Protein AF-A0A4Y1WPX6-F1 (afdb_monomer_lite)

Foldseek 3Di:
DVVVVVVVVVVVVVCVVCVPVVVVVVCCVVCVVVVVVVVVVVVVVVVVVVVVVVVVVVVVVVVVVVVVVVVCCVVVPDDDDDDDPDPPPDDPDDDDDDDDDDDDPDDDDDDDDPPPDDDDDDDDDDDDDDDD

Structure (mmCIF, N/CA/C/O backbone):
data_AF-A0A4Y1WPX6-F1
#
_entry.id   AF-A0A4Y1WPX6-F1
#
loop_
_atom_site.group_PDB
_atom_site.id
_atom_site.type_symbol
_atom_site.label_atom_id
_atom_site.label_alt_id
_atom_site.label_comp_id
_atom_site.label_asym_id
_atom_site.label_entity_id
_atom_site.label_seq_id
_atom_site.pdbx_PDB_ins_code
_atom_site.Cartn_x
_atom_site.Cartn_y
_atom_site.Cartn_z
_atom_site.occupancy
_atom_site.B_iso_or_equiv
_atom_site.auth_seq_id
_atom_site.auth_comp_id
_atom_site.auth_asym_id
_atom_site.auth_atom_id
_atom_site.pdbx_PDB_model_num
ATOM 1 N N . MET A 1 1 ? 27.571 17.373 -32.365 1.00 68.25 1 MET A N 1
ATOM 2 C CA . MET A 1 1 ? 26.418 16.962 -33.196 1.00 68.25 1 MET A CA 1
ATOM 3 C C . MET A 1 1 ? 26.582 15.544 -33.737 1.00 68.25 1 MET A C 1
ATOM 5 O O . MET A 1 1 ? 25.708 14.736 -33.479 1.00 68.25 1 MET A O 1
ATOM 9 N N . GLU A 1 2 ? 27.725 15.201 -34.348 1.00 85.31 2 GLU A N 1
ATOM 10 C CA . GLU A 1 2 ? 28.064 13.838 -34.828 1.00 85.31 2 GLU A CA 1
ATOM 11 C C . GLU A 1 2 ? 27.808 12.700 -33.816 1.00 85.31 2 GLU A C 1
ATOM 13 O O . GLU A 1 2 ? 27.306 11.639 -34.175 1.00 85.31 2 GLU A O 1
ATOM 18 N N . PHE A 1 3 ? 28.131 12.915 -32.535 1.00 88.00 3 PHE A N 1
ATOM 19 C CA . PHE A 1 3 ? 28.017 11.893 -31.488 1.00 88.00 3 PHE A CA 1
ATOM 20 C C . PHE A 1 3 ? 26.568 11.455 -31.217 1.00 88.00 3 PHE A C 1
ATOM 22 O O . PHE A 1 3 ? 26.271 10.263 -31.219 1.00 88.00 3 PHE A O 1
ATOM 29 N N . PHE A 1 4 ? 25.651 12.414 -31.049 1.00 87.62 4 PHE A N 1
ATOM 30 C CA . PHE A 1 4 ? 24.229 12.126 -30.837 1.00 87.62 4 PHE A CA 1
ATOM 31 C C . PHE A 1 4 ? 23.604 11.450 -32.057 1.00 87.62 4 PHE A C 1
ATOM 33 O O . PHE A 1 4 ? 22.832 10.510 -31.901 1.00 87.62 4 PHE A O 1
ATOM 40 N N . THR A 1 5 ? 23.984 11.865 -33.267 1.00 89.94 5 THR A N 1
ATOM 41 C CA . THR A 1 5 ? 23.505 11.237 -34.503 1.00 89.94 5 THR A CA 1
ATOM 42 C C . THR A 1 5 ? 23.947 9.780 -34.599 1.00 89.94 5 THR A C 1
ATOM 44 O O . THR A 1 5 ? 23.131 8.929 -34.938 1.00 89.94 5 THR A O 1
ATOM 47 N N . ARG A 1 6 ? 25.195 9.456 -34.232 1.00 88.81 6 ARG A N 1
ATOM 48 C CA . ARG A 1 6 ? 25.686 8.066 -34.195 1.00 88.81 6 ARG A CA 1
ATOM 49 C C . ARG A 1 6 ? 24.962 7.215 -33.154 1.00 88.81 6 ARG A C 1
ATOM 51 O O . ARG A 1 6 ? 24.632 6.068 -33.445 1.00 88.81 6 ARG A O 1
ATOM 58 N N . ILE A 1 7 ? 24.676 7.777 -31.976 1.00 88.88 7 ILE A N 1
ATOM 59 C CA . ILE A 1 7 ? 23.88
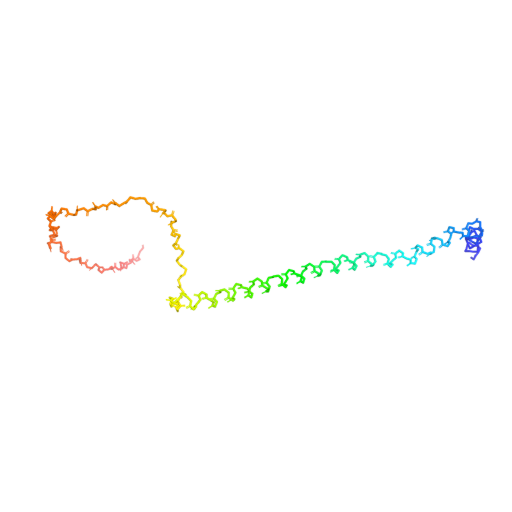7 7.095 -30.939 1.00 88.88 7 ILE A CA 1
ATOM 60 C C . ILE A 1 7 ? 22.476 6.811 -31.446 1.00 88.88 7 ILE A C 1
ATOM 62 O O . ILE A 1 7 ? 22.019 5.676 -31.353 1.00 88.88 7 ILE A O 1
ATOM 66 N N . LEU A 1 8 ? 21.800 7.813 -32.011 1.00 88.94 8 LEU A N 1
ATOM 67 C CA . LEU A 1 8 ? 20.451 7.645 -32.545 1.00 88.94 8 LEU A CA 1
ATOM 68 C C . LEU A 1 8 ? 20.423 6.628 -33.683 1.00 88.94 8 LEU A C 1
ATOM 70 O O . LEU A 1 8 ? 19.538 5.781 -33.685 1.00 88.94 8 LEU A O 1
ATOM 74 N N . TYR A 1 9 ? 21.410 6.645 -34.584 1.00 89.75 9 TYR A N 1
ATOM 75 C CA . TYR A 1 9 ? 21.503 5.675 -35.677 1.00 89.75 9 TYR A CA 1
ATOM 76 C C . TYR A 1 9 ? 21.687 4.242 -35.154 1.00 89.75 9 TYR A C 1
ATOM 78 O O . TYR A 1 9 ? 20.995 3.321 -35.591 1.00 89.75 9 TYR A O 1
ATOM 86 N N . GLY A 1 10 ? 22.557 4.055 -34.155 1.00 86.75 10 GLY A N 1
ATOM 87 C CA . GLY A 1 10 ? 22.739 2.765 -33.483 1.00 86.75 10 GLY A CA 1
ATOM 88 C C . GLY A 1 10 ? 21.483 2.294 -32.743 1.00 86.75 10 GLY A C 1
ATOM 89 O O . GLY A 1 10 ? 21.146 1.112 -32.781 1.00 86.75 10 GLY A O 1
ATOM 90 N N . LEU A 1 11 ? 20.745 3.218 -32.127 1.00 86.00 11 LEU A N 1
ATOM 91 C CA . LEU A 1 11 ? 19.503 2.925 -31.412 1.00 86.00 11 LEU A CA 1
ATOM 92 C C . LEU A 1 11 ? 18.366 2.581 -32.384 1.00 86.00 11 LEU A C 1
ATOM 94 O O . LEU A 1 11 ? 17.629 1.627 -32.149 1.00 86.00 11 LEU A O 1
ATOM 98 N N . THR A 1 12 ? 18.263 3.277 -33.519 1.00 86.44 12 THR A N 1
ATOM 99 C CA . THR A 1 12 ? 17.310 2.932 -34.585 1.00 86.44 12 THR A CA 1
ATOM 100 C C . THR A 1 12 ? 17.616 1.584 -35.224 1.00 86.44 12 THR A C 1
ATOM 102 O O . THR A 1 12 ? 16.689 0.834 -35.522 1.00 86.44 12 THR A O 1
ATOM 105 N N . GLU A 1 13 ? 18.893 1.231 -35.380 1.00 87.00 13 GLU A N 1
ATOM 106 C CA . GLU A 1 13 ? 19.286 -0.079 -35.902 1.00 87.00 13 GLU A CA 1
ATOM 107 C C . GLU A 1 13 ? 18.987 -1.196 -34.886 1.00 87.00 13 GLU A C 1
ATOM 109 O O . GLU A 1 13 ? 18.522 -2.272 -35.262 1.00 87.00 13 GLU A O 1
ATOM 114 N N . PHE A 1 14 ? 19.139 -0.924 -33.584 1.00 85.06 14 PHE A N 1
ATOM 115 C CA . PHE A 1 14 ? 18.725 -1.833 -32.511 1.00 85.06 14 PHE A CA 1
ATOM 116 C C . PHE A 1 14 ? 17.207 -2.072 -32.499 1.00 85.06 14 PHE A C 1
ATOM 118 O O . PHE A 1 14 ? 16.769 -3.225 -32.454 1.00 85.06 14 PHE A O 1
ATOM 125 N N . VAL A 1 15 ? 16.411 -1.003 -32.611 1.00 87.88 15 VAL A N 1
ATOM 126 C CA . VAL A 1 15 ? 14.943 -1.080 -32.710 1.00 87.88 15 VAL A CA 1
ATOM 127 C C . VAL A 1 15 ? 14.516 -1.846 -33.966 1.00 87.88 15 VAL A C 1
ATOM 129 O O . VAL A 1 15 ? 13.603 -2.665 -33.900 1.00 87.88 15 VAL A O 1
ATOM 132 N N . ARG A 1 16 ? 15.188 -1.631 -35.104 1.00 88.50 16 ARG A N 1
ATOM 133 C CA . ARG A 1 16 ? 14.888 -2.327 -36.365 1.00 88.50 16 ARG A CA 1
ATOM 134 C C . ARG A 1 16 ? 15.232 -3.816 -36.306 1.00 88.50 16 ARG A C 1
ATOM 136 O O . ARG A 1 16 ? 14.483 -4.631 -36.839 1.00 88.50 16 ARG A O 1
ATOM 143 N N . ARG A 1 17 ? 16.350 -4.173 -35.670 1.00 90.56 17 ARG A N 1
ATOM 144 C CA . ARG A 1 17 ? 16.831 -5.559 -35.585 1.00 90.56 17 ARG A CA 1
ATOM 145 C C . ARG A 1 17 ? 16.069 -6.389 -34.552 1.00 90.56 17 ARG A C 1
ATOM 147 O O . ARG A 1 17 ? 15.895 -7.583 -34.769 1.00 90.56 17 ARG A O 1
ATOM 154 N N . ASN A 1 18 ? 15.597 -5.774 -33.463 1.00 88.19 18 ASN A N 1
ATOM 155 C CA . ASN A 1 18 ? 14.811 -6.449 -32.426 1.00 88.19 18 ASN A CA 1
ATOM 156 C C . ASN A 1 18 ? 13.566 -5.625 -32.020 1.00 88.19 18 ASN A C 1
ATOM 158 O O . ASN A 1 18 ? 13.477 -5.117 -30.896 1.00 88.19 18 ASN A O 1
ATOM 162 N N . PRO A 1 19 ? 12.564 -5.501 -32.911 1.00 89.00 19 PRO A N 1
ATOM 163 C CA . PRO A 1 19 ? 11.401 -4.645 -32.670 1.00 89.00 19 PRO A CA 1
ATOM 164 C C . PRO A 1 19 ? 10.547 -5.145 -31.498 1.00 89.00 19 PRO A C 1
ATOM 166 O O . PRO A 1 19 ? 10.046 -4.352 -30.703 1.00 89.00 19 PRO A O 1
ATOM 169 N N . VAL A 1 20 ? 10.439 -6.467 -31.334 1.00 91.31 20 VAL A N 1
ATOM 170 C CA . VAL A 1 20 ? 9.650 -7.093 -30.262 1.00 91.31 20 VAL A CA 1
ATOM 171 C C . VAL A 1 20 ? 10.245 -6.802 -28.886 1.00 91.31 20 VAL A C 1
ATOM 173 O O . VAL A 1 20 ? 9.512 -6.421 -27.979 1.00 91.31 20 VAL A O 1
ATOM 176 N N . THR A 1 21 ? 11.565 -6.914 -28.713 1.00 90.25 21 THR A N 1
ATOM 177 C CA . THR A 1 21 ? 12.198 -6.628 -27.414 1.00 90.25 21 THR A CA 1
ATOM 178 C C . THR A 1 21 ? 12.062 -5.160 -27.034 1.00 90.25 21 THR A C 1
ATOM 180 O O . THR A 1 21 ? 11.817 -4.862 -25.870 1.00 90.25 21 THR A O 1
ATOM 183 N N . CYS A 1 22 ? 12.154 -4.239 -28.001 1.00 90.12 22 CYS A N 1
ATOM 184 C CA . CYS A 1 22 ? 11.910 -2.821 -27.744 1.00 90.12 22 CYS A CA 1
ATOM 185 C C . CYS A 1 22 ? 10.468 -2.560 -27.297 1.00 90.12 22 CYS A C 1
ATOM 187 O O . CYS A 1 22 ? 10.268 -1.821 -26.336 1.00 90.12 22 CYS A O 1
ATOM 189 N N . LEU A 1 23 ? 9.478 -3.198 -27.929 1.00 90.25 23 LEU A N 1
ATOM 190 C CA . LEU A 1 23 ? 8.081 -3.093 -27.500 1.00 90.25 23 LEU A CA 1
ATOM 191 C C . LEU A 1 23 ? 7.861 -3.667 -26.098 1.00 90.25 23 LEU A C 1
ATOM 193 O O . LEU A 1 23 ? 7.201 -3.028 -25.286 1.00 90.25 23 LEU A O 1
ATOM 197 N N . VAL A 1 24 ? 8.440 -4.828 -25.785 1.00 92.12 24 VAL A N 1
ATOM 198 C CA . VAL A 1 24 ? 8.331 -5.438 -24.449 1.00 92.12 24 VAL A CA 1
ATOM 199 C C . VAL A 1 24 ? 8.950 -4.537 -23.383 1.00 92.12 24 VAL A C 1
ATOM 201 O O . VAL A 1 24 ? 8.321 -4.301 -22.356 1.00 92.12 24 VAL A O 1
ATOM 204 N N . ILE A 1 25 ? 10.143 -3.990 -23.630 1.00 91.81 25 ILE A N 1
ATOM 205 C CA . ILE A 1 25 ? 10.799 -3.059 -22.701 1.00 91.81 25 ILE A CA 1
ATOM 206 C C . ILE A 1 25 ? 9.965 -1.787 -22.536 1.00 91.81 25 ILE A C 1
ATOM 208 O O . ILE A 1 25 ? 9.838 -1.300 -21.420 1.00 91.81 25 ILE A O 1
ATOM 212 N N . LEU A 1 26 ? 9.365 -1.267 -23.609 1.00 90.25 26 LEU A N 1
ATOM 213 C CA . LEU A 1 26 ? 8.515 -0.077 -23.552 1.00 90.25 26 LEU A CA 1
ATOM 214 C C . LEU A 1 26 ? 7.241 -0.341 -22.739 1.00 90.25 26 LEU A C 1
ATOM 216 O O . LEU A 1 26 ? 6.915 0.436 -21.844 1.00 90.25 26 LEU A O 1
ATOM 220 N N . ILE A 1 27 ? 6.559 -1.462 -22.987 1.00 91.75 27 ILE A N 1
ATOM 221 C CA . ILE A 1 27 ? 5.379 -1.880 -22.216 1.00 91.75 27 ILE A CA 1
ATOM 222 C C . ILE A 1 27 ? 5.753 -2.068 -20.748 1.00 91.75 27 ILE A C 1
ATOM 224 O O . ILE A 1 27 ? 5.052 -1.569 -19.872 1.00 91.75 27 ILE A O 1
ATOM 228 N N . LEU A 1 28 ? 6.871 -2.739 -20.468 1.00 89.81 28 LEU A N 1
ATOM 229 C CA . LEU A 1 28 ? 7.349 -2.952 -19.108 1.00 89.81 28 LEU A CA 1
ATOM 230 C C . LEU A 1 28 ? 7.732 -1.629 -18.444 1.00 89.81 28 LEU A C 1
ATOM 232 O O . LEU A 1 28 ? 7.389 -1.432 -17.291 1.00 89.81 28 LEU A O 1
ATOM 236 N N . ALA A 1 29 ? 8.364 -0.695 -19.151 1.00 89.44 29 ALA A N 1
ATOM 237 C CA . ALA A 1 29 ? 8.717 0.616 -18.612 1.00 89.44 29 ALA A CA 1
ATOM 238 C C . ALA A 1 29 ? 7.479 1.446 -18.235 1.00 89.44 29 ALA A C 1
ATOM 240 O O . ALA A 1 29 ? 7.507 2.159 -17.235 1.00 89.44 29 ALA A O 1
ATOM 241 N N . VAL A 1 30 ? 6.387 1.329 -18.996 1.00 88.56 30 VAL A N 1
ATOM 242 C CA . VAL A 1 30 ? 5.110 1.993 -18.684 1.00 88.56 30 VAL A CA 1
ATOM 243 C C . VAL A 1 30 ? 4.354 1.258 -17.572 1.00 88.56 30 VAL A C 1
ATOM 245 O O . VAL A 1 30 ? 3.786 1.888 -16.681 1.00 88.56 30 VAL A O 1
ATOM 248 N N . ALA A 1 31 ? 4.359 -0.075 -17.590 1.00 86.50 31 ALA A N 1
ATOM 249 C CA . ALA A 1 31 ? 3.626 -0.896 -16.632 1.00 86.50 31 ALA A CA 1
ATOM 250 C C . ALA A 1 31 ? 4.329 -0.995 -15.271 1.00 86.50 31 ALA A C 1
ATOM 252 O O . ALA A 1 31 ? 3.659 -1.014 -14.246 1.00 86.50 31 ALA A O 1
ATOM 253 N N . ALA A 1 32 ? 5.661 -1.015 -15.226 1.00 86.62 32 ALA A N 1
ATOM 254 C CA . ALA A 1 32 ? 6.457 -1.148 -14.006 1.00 86.62 32 ALA A CA 1
ATOM 255 C C . ALA A 1 32 ? 6.101 -0.125 -12.912 1.00 86.62 32 ALA A C 1
ATOM 257 O O . ALA A 1 32 ? 5.843 -0.560 -11.786 1.00 86.62 32 ALA A O 1
ATOM 258 N N . PRO A 1 33 ? 6.020 1.197 -13.183 1.00 85.38 33 PRO A N 1
ATOM 259 C CA . PRO A 1 33 ? 5.606 2.154 -12.160 1.00 85.38 33 PRO A CA 1
ATOM 260 C C . PRO A 1 33 ? 4.165 1.904 -11.697 1.00 85.38 33 PRO A C 1
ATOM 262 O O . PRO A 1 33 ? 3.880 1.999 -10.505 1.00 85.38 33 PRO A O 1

**The problem:**
All that is needed is the exact run of lines above from the line containing "ATOM 171 C C" through the line containing "ATOM 206 C C", both of them included.

**Response:**
ATOM 171 C C . VAL A 1 20 ? 10.245 -6.802 -28.886 1.00 91.31 20 VAL A C 1
ATOM 173 O O . VAL A 1 20 ? 9.512 -6.421 -27.979 1.00 91.31 20 VAL A O 1
ATOM 176 N N . THR A 1 21 ? 11.565 -6.914 -28.713 1.00 90.25 21 THR A N 1
ATOM 177 C CA . THR A 1 21 ? 12.198 -6.628 -27.414 1.00 90.25 21 THR A CA 1
ATOM 178 C C . THR A 1 21 ? 12.062 -5.160 -27.034 1.00 90.25 21 THR A C 1
ATOM 180 O O . THR A 1 21 ? 11.817 -4.862 -25.870 1.00 90.25 21 THR A O 1
ATOM 183 N N . CYS A 1 22 ? 12.154 -4.239 -28.001 1.00 90.12 22 CYS A N 1
ATOM 184 C CA . CYS A 1 22 ? 11.910 -2.821 -27.744 1.00 90.12 22 CYS A CA 1
ATOM 185 C C . CYS A 1 22 ? 10.468 -2.560 -27.297 1.00 90.12 22 CYS A C 1
ATOM 187 O O . CYS A 1 22 ? 10.268 -1.821 -26.336 1.00 90.12 22 CYS A O 1
ATOM 189 N N . LEU A 1 23 ? 9.478 -3.198 -27.929 1.00 90.25 23 LEU A N 1
ATOM 190 C CA . LEU A 1 23 ? 8.081 -3.093 -27.500 1.00 90.25 23 LEU A CA 1
ATOM 191 C C . LEU A 1 23 ? 7.861 -3.667 -26.098 1.00 90.25 23 LEU A C 1
ATOM 193 O O . LEU A 1 23 ? 7.201 -3.028 -25.286 1.00 90.25 23 LEU A O 1
ATOM 197 N N . VAL A 1 24 ? 8.440 -4.828 -25.785 1.00 92.12 24 VAL A N 1
ATOM 198 C CA . VAL A 1 24 ? 8.331 -5.438 -24.449 1.00 92.12 24 VAL A CA 1
ATOM 199 C C . VAL A 1 24 ? 8.950 -4.537 -23.383 1.00 92.12 24 VAL A C 1
ATOM 201 O O . VAL A 1 24 ? 8.321 -4.301 -22.356 1.00 92.12 24 VAL A O 1
ATOM 204 N N . ILE A 1 25 ? 10.143 -3.990 -23.630 1.00 91.81 25 ILE A N 1
ATOM 205 C CA . ILE A 1 25 ? 10.799 -3.059 -22.701 1.00 91.81 25 ILE A CA 1
ATOM 206 C C . ILE A 1 25 ? 9.965 -1.787 -22.536 1.00 91.81 25 ILE A C 1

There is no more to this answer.